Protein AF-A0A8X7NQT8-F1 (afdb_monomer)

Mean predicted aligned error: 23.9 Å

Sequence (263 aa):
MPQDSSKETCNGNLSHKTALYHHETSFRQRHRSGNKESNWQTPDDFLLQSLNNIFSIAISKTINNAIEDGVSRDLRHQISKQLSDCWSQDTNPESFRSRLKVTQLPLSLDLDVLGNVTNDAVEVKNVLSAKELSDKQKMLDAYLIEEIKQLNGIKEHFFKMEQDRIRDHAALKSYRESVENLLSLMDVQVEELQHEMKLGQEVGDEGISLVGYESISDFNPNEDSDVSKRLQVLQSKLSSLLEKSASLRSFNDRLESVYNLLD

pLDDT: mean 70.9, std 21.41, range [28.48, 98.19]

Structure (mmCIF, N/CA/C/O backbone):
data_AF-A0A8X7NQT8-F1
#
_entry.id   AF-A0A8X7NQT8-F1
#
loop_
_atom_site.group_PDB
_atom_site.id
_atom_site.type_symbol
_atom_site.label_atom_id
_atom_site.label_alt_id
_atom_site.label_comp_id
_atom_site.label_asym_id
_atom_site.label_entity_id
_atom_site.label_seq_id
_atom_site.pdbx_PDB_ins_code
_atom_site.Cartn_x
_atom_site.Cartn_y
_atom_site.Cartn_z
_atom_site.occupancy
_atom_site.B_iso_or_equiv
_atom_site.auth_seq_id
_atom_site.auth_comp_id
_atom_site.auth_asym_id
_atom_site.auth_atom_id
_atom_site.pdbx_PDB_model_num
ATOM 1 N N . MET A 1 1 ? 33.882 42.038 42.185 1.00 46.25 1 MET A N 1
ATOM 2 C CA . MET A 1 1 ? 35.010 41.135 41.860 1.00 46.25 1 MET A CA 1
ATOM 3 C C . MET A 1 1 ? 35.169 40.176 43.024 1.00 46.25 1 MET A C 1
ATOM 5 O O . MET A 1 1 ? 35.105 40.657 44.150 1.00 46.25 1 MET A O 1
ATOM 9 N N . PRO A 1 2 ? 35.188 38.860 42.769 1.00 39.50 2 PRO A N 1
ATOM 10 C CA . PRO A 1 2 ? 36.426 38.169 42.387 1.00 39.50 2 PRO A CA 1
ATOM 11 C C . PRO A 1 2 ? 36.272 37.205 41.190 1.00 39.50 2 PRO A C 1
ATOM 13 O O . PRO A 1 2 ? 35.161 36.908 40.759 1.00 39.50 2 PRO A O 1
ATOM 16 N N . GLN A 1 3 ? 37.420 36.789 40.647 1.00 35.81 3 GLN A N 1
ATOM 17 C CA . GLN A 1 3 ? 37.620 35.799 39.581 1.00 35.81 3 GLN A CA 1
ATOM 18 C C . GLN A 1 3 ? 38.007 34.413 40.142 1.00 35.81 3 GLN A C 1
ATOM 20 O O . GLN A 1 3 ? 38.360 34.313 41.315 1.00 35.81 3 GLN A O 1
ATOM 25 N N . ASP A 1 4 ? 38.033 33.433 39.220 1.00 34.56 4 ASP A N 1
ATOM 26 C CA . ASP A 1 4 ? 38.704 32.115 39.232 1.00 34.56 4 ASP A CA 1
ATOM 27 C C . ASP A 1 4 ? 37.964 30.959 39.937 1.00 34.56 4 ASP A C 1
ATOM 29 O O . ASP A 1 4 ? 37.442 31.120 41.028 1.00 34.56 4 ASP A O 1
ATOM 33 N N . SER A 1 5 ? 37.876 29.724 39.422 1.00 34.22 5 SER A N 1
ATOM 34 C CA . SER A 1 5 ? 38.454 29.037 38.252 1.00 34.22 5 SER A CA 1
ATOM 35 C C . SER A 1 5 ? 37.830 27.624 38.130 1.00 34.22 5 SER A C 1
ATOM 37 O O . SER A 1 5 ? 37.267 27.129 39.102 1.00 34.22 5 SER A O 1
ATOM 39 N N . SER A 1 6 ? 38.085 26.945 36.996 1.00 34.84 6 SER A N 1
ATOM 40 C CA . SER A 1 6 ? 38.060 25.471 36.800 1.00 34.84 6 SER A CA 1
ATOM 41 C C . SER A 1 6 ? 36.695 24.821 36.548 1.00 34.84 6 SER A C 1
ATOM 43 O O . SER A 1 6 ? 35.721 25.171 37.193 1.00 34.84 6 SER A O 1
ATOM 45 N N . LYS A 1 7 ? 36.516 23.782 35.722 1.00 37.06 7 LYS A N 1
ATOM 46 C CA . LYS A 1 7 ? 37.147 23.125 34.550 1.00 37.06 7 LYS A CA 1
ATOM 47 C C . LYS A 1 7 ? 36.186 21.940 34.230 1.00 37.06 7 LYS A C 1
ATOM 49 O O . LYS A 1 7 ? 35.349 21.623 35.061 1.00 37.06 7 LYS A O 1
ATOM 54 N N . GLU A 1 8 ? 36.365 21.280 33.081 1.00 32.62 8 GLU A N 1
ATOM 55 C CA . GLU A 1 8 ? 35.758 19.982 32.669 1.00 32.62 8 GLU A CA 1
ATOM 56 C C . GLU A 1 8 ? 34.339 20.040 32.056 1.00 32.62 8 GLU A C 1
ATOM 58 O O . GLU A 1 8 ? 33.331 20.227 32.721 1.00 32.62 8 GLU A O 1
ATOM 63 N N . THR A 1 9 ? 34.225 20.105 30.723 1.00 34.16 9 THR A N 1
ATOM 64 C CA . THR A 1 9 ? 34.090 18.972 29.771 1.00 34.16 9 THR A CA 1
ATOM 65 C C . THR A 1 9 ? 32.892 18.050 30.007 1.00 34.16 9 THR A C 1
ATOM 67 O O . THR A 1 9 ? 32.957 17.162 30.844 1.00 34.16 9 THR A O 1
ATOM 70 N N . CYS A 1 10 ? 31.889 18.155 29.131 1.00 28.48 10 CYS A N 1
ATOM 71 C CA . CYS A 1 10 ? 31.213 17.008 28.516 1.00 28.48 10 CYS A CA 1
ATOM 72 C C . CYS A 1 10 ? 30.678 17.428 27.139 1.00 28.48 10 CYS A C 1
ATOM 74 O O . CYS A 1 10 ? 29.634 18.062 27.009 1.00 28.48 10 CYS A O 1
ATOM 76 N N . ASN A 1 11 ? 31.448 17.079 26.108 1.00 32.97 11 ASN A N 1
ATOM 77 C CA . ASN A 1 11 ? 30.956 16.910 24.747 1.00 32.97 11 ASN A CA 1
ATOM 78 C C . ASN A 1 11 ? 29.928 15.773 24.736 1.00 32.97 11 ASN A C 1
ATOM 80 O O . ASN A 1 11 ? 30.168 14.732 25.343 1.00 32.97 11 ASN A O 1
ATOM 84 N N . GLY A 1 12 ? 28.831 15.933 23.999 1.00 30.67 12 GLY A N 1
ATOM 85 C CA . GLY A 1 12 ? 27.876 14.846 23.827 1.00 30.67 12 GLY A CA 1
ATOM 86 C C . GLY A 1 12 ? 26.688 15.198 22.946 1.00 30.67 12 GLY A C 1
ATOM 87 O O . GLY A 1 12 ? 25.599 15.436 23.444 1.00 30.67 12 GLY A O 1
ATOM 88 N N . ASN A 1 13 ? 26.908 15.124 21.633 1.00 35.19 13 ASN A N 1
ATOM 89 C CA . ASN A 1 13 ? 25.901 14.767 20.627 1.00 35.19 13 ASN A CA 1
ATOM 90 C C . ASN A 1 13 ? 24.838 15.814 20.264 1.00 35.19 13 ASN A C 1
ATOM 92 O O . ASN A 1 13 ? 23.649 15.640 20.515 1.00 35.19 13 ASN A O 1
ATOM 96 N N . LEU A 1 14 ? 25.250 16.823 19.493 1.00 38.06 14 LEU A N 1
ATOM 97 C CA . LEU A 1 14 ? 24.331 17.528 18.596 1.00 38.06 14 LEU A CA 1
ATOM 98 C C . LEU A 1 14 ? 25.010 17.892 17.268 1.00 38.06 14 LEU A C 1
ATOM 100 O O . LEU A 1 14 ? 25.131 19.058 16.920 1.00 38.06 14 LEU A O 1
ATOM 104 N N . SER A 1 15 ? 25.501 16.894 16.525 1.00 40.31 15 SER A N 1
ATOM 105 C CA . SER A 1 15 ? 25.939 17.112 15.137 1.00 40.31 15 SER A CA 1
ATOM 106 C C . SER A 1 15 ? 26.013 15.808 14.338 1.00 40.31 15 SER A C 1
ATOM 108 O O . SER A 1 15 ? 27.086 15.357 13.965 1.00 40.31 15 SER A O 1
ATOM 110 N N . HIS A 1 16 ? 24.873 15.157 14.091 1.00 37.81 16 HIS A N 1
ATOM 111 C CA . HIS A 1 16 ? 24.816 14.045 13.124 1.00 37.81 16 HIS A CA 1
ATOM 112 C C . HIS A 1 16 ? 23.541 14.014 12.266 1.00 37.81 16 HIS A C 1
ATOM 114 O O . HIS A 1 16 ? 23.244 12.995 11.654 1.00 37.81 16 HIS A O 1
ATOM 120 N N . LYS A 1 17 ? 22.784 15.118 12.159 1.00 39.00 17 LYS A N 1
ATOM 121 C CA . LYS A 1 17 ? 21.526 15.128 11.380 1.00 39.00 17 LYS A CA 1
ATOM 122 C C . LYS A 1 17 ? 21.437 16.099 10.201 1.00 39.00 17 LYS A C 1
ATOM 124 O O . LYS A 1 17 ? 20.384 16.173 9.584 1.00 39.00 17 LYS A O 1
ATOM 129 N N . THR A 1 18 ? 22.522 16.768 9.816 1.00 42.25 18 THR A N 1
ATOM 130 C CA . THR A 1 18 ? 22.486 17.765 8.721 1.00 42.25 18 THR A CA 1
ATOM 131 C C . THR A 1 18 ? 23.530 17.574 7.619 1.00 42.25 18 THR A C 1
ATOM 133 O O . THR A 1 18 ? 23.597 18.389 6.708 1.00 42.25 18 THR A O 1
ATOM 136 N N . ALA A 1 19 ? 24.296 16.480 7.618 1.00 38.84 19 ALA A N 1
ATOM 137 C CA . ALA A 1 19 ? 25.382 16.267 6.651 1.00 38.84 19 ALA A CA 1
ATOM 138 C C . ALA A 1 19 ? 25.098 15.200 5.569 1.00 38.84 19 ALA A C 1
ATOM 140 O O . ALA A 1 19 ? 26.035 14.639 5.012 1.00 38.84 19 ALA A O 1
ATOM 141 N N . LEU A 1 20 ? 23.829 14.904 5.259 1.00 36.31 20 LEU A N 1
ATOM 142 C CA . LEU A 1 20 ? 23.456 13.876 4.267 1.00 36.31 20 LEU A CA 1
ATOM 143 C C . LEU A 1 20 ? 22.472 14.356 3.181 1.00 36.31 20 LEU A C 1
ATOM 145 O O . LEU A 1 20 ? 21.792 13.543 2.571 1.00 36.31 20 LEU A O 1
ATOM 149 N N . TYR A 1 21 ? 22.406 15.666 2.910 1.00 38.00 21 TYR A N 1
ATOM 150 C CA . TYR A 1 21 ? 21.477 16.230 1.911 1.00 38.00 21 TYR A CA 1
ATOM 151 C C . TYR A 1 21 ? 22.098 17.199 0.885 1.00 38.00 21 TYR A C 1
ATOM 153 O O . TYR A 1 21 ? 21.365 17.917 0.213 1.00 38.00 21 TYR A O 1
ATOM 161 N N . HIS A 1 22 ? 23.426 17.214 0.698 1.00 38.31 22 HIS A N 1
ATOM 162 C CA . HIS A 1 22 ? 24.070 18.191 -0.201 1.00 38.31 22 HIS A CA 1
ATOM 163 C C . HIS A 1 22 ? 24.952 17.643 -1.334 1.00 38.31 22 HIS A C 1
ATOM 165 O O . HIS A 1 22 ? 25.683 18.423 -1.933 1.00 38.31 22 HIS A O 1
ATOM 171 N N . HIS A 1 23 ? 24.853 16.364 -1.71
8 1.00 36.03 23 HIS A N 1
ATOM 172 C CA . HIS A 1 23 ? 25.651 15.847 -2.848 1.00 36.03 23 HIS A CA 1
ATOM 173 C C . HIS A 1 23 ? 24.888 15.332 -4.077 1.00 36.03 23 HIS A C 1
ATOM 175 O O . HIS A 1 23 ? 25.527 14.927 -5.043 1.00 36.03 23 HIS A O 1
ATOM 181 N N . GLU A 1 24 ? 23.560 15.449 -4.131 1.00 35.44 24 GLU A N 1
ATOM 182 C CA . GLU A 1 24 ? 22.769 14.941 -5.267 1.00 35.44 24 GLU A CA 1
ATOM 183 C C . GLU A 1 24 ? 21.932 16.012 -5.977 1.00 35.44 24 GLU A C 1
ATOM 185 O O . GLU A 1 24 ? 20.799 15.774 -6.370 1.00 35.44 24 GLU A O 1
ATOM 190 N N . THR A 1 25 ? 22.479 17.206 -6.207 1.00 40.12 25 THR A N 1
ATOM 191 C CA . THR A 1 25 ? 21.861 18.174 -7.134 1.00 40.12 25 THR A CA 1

###

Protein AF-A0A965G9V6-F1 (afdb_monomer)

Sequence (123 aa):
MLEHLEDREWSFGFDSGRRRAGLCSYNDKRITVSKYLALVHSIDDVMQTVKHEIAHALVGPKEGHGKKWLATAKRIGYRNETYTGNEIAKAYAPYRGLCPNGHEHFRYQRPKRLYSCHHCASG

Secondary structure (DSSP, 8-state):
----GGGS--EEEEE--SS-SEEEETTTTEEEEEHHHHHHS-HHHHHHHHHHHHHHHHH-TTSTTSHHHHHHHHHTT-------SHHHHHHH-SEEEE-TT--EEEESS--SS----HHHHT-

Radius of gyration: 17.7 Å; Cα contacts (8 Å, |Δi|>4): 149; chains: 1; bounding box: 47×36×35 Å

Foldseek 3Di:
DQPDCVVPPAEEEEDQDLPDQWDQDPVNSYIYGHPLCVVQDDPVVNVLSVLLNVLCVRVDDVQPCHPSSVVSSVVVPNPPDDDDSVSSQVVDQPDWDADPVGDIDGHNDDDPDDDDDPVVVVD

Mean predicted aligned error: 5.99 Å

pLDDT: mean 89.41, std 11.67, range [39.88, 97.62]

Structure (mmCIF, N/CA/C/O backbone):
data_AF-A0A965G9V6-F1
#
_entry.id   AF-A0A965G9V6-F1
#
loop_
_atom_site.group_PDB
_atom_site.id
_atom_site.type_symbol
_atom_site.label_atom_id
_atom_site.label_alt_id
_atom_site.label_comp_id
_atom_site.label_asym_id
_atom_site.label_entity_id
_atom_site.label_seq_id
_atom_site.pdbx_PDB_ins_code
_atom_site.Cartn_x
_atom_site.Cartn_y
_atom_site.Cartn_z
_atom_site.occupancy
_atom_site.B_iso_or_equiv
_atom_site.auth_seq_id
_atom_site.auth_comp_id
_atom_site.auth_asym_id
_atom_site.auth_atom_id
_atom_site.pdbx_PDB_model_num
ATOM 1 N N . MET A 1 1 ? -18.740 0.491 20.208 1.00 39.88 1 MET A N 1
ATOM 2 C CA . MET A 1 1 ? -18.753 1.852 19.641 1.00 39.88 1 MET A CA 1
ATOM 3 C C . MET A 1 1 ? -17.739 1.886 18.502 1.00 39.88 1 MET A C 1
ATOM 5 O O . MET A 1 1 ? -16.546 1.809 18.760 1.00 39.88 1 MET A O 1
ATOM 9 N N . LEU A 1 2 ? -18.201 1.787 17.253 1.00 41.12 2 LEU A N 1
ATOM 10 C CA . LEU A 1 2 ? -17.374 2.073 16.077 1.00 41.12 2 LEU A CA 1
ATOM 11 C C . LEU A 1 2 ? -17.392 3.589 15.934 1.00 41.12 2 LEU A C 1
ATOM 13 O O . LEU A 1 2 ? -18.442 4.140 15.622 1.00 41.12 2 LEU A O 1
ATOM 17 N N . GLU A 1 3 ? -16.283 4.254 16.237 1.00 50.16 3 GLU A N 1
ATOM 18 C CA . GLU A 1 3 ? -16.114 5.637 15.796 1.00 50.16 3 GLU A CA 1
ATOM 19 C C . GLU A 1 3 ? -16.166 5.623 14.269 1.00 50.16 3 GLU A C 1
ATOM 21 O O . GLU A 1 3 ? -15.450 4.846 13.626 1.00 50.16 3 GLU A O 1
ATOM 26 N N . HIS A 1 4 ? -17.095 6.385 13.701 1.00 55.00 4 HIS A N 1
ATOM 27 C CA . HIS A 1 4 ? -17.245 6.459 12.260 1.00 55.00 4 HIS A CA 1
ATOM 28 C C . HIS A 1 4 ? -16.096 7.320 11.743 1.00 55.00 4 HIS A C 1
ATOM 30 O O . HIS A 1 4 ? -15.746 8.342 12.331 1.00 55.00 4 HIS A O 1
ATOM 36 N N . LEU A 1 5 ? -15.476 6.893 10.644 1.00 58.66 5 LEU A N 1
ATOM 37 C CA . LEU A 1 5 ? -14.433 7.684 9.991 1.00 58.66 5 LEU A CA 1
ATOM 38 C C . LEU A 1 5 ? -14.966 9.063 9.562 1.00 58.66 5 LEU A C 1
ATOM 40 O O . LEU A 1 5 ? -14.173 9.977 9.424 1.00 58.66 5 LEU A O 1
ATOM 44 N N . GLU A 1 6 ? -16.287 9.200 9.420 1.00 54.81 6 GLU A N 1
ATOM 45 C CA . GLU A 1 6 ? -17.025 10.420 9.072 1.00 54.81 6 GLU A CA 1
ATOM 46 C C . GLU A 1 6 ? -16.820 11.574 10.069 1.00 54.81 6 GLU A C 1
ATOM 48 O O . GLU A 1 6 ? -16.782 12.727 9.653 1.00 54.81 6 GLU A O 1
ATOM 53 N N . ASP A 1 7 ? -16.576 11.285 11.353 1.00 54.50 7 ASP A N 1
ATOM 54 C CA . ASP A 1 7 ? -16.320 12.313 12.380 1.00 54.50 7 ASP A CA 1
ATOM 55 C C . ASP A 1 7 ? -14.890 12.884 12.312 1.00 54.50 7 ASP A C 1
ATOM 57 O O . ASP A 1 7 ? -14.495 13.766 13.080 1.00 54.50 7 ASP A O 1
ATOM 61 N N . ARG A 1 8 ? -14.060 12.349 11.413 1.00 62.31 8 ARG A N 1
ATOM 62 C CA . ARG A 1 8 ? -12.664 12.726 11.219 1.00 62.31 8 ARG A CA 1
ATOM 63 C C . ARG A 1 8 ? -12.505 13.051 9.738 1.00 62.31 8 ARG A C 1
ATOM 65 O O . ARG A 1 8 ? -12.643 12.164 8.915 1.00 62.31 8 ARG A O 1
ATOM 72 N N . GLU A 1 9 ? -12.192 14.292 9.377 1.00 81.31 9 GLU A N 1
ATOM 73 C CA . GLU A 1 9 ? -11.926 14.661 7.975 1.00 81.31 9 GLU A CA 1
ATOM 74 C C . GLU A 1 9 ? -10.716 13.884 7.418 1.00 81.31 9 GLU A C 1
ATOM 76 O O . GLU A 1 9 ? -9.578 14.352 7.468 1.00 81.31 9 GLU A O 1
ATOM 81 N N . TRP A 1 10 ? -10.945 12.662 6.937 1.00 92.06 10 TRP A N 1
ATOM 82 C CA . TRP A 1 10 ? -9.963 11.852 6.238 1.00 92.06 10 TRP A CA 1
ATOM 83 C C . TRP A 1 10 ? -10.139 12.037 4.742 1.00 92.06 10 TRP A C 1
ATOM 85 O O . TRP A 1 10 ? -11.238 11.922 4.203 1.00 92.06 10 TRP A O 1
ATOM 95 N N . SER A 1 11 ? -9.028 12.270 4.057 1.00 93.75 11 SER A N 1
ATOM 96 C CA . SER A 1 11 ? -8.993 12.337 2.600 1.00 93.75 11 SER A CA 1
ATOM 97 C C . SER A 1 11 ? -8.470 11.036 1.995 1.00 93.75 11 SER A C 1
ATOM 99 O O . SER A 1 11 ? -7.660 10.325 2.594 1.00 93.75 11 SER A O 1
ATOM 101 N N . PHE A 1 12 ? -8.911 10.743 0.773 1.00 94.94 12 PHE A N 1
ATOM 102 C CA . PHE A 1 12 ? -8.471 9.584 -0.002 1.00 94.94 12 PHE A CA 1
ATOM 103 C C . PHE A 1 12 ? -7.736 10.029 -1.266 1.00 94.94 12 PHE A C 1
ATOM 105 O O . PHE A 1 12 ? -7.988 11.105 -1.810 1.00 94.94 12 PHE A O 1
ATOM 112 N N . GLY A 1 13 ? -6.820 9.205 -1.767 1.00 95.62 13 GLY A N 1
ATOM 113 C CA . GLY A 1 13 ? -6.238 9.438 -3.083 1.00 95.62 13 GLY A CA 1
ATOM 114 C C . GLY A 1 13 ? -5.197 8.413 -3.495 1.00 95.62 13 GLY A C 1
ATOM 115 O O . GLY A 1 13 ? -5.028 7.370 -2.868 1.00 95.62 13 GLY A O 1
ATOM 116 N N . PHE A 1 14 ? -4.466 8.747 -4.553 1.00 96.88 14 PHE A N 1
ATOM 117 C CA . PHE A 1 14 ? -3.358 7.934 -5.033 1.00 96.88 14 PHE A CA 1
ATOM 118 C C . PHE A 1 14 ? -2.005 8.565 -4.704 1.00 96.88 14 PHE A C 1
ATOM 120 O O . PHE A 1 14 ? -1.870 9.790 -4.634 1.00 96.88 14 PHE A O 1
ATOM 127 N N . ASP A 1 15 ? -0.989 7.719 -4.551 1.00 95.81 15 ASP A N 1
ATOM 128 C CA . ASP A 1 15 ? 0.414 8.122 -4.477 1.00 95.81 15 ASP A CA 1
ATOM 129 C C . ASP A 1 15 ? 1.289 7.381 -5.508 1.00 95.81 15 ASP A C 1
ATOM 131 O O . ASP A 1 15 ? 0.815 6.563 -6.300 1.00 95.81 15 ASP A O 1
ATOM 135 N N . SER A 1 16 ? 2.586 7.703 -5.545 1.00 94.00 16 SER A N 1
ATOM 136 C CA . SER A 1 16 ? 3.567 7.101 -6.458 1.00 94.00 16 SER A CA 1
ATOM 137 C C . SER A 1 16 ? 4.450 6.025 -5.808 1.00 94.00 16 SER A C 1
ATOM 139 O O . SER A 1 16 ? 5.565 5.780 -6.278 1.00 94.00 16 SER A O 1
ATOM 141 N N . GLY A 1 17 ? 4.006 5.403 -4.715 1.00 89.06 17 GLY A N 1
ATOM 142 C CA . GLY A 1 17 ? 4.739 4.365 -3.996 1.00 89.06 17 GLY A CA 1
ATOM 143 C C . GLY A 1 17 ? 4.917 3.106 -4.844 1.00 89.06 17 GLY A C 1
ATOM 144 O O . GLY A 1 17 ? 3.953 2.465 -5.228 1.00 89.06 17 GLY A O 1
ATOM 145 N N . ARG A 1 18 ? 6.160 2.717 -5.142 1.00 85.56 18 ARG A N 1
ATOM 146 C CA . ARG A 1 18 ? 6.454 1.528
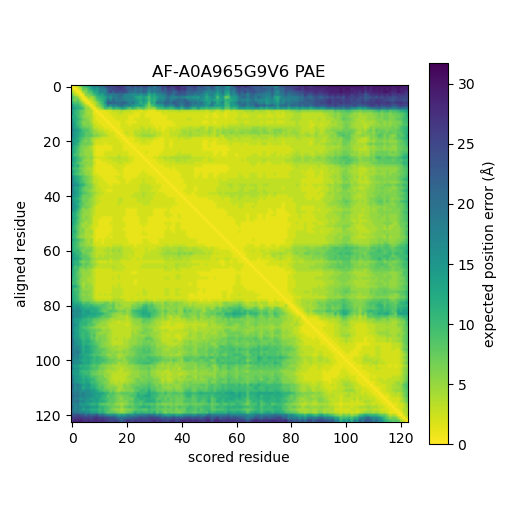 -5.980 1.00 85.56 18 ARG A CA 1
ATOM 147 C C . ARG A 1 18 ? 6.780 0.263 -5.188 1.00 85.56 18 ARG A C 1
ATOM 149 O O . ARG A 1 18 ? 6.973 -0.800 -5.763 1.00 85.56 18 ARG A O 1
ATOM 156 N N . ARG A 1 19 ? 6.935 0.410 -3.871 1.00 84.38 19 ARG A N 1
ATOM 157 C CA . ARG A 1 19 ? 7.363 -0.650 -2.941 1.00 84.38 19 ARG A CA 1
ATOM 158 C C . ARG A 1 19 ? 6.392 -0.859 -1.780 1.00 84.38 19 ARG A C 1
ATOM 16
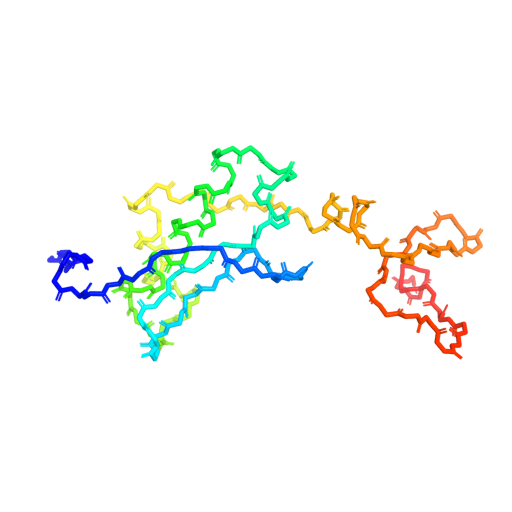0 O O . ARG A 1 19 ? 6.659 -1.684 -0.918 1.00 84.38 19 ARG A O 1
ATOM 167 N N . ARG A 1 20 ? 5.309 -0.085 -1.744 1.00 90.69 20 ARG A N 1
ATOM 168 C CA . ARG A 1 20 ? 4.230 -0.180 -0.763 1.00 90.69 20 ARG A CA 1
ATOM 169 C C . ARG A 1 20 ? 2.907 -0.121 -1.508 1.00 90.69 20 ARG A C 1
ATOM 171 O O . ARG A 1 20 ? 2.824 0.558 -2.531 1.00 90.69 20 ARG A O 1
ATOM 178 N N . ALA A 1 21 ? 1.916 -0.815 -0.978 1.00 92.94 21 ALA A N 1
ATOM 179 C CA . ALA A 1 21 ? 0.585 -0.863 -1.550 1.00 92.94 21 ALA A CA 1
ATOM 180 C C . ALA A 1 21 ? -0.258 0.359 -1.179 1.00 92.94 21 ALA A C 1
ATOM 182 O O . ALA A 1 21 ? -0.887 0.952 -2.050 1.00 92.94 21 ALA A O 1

###

Of all the entries above, retype exactly the lines from the line with "ATOM 33 N N" to the line with "ATOM 76 N N", both included, and no others.

(Finished exercise)
ATOM 33 N N . SER A 1 5 ? 37.876 29.724 39.422 1.00 34.22 5 SER A N 1
ATOM 34 C CA . SER A 1 5 ? 38.454 29.037 38.252 1.00 34.22 5 SER A CA 1
ATOM 35 C C . SER A 1 5 ? 37.830 27.624 38.130 1.00 34.22 5 SER A C 1
ATOM 37 O O . SER A 1 5 ? 37.267 27.129 39.102 1.00 34.22 5 SER A O 1
ATOM 39 N N . SER A 1 6 ? 38.085 26.945 36.996 1.00 34.84 6 SER A N 1
ATOM 40 C CA . SER A 1 6 ? 38.060 25.471 36.800 1.00 34.84 6 SER A CA 1
ATOM 41 C C . SER A 1 6 ? 36.695 24.821 36.548 1.00 34.84 6 SER A C 1
ATOM 43 O O . SER A 1 6 ? 35.721 25.171 37.193 1.00 34.84 6 SER A O 1
ATOM 45 N N . LYS A 1 7 ? 36.516 23.782 35.722 1.00 37.06 7 LYS A N 1
ATOM 46 C CA . LYS A 1 7 ? 37.147 23.125 34.550 1.00 37.06 7 LYS A CA 1
ATOM 47 C C . LYS A 1 7 ? 36.186 21.940 34.230 1.00 37.06 7 LYS A C 1
ATOM 49 O O . LYS A 1 7 ? 35.349 21.623 35.061 1.00 37.06 7 LYS A O 1
ATOM 54 N N . GLU A 1 8 ? 36.365 21.280 33.081 1.00 32.62 8 GLU A N 1
ATOM 55 C CA . GLU A 1 8 ? 35.758 19.982 32.669 1.00 32.62 8 GLU A CA 1
ATOM 56 C C . GLU A 1 8 ? 34.339 20.040 32.056 1.00 32.62 8 GLU A C 1
ATOM 58 O O . GLU A 1 8 ? 33.331 20.227 32.721 1.00 32.62 8 GLU A O 1
ATOM 63 N N . THR A 1 9 ? 34.225 20.105 30.723 1.00 34.16 9 THR A N 1
ATOM 64 C CA . THR A 1 9 ? 34.090 18.972 29.771 1.00 34.16 9 THR A CA 1
ATOM 65 C C . THR A 1 9 ? 32.892 18.050 30.007 1.00 34.16 9 THR A C 1
ATOM 67 O O . THR A 1 9 ? 32.957 17.162 30.844 1.00 34.16 9 THR A O 1
ATOM 70 N N . CYS A 1 10 ? 31.889 18.155 29.131 1.00 28.48 10 CYS A N 1
ATOM 71 C CA . CYS A 1 10 ? 31.213 17.008 28.516 1.00 28.48 10 CYS A CA 1
ATOM 72 C C . CYS A 1 10 ? 30.678 17.428 27.139 1.00 28.48 10 CYS A C 1
ATOM 74 O O . CYS A 1 10 ? 29.634 18.062 27.009 1.00 28.48 10 CYS A O 1
ATOM 76 N N . ASN A 1 11 ? 31.448 17.079 26.108 1.00 32.97 11 ASN A N 1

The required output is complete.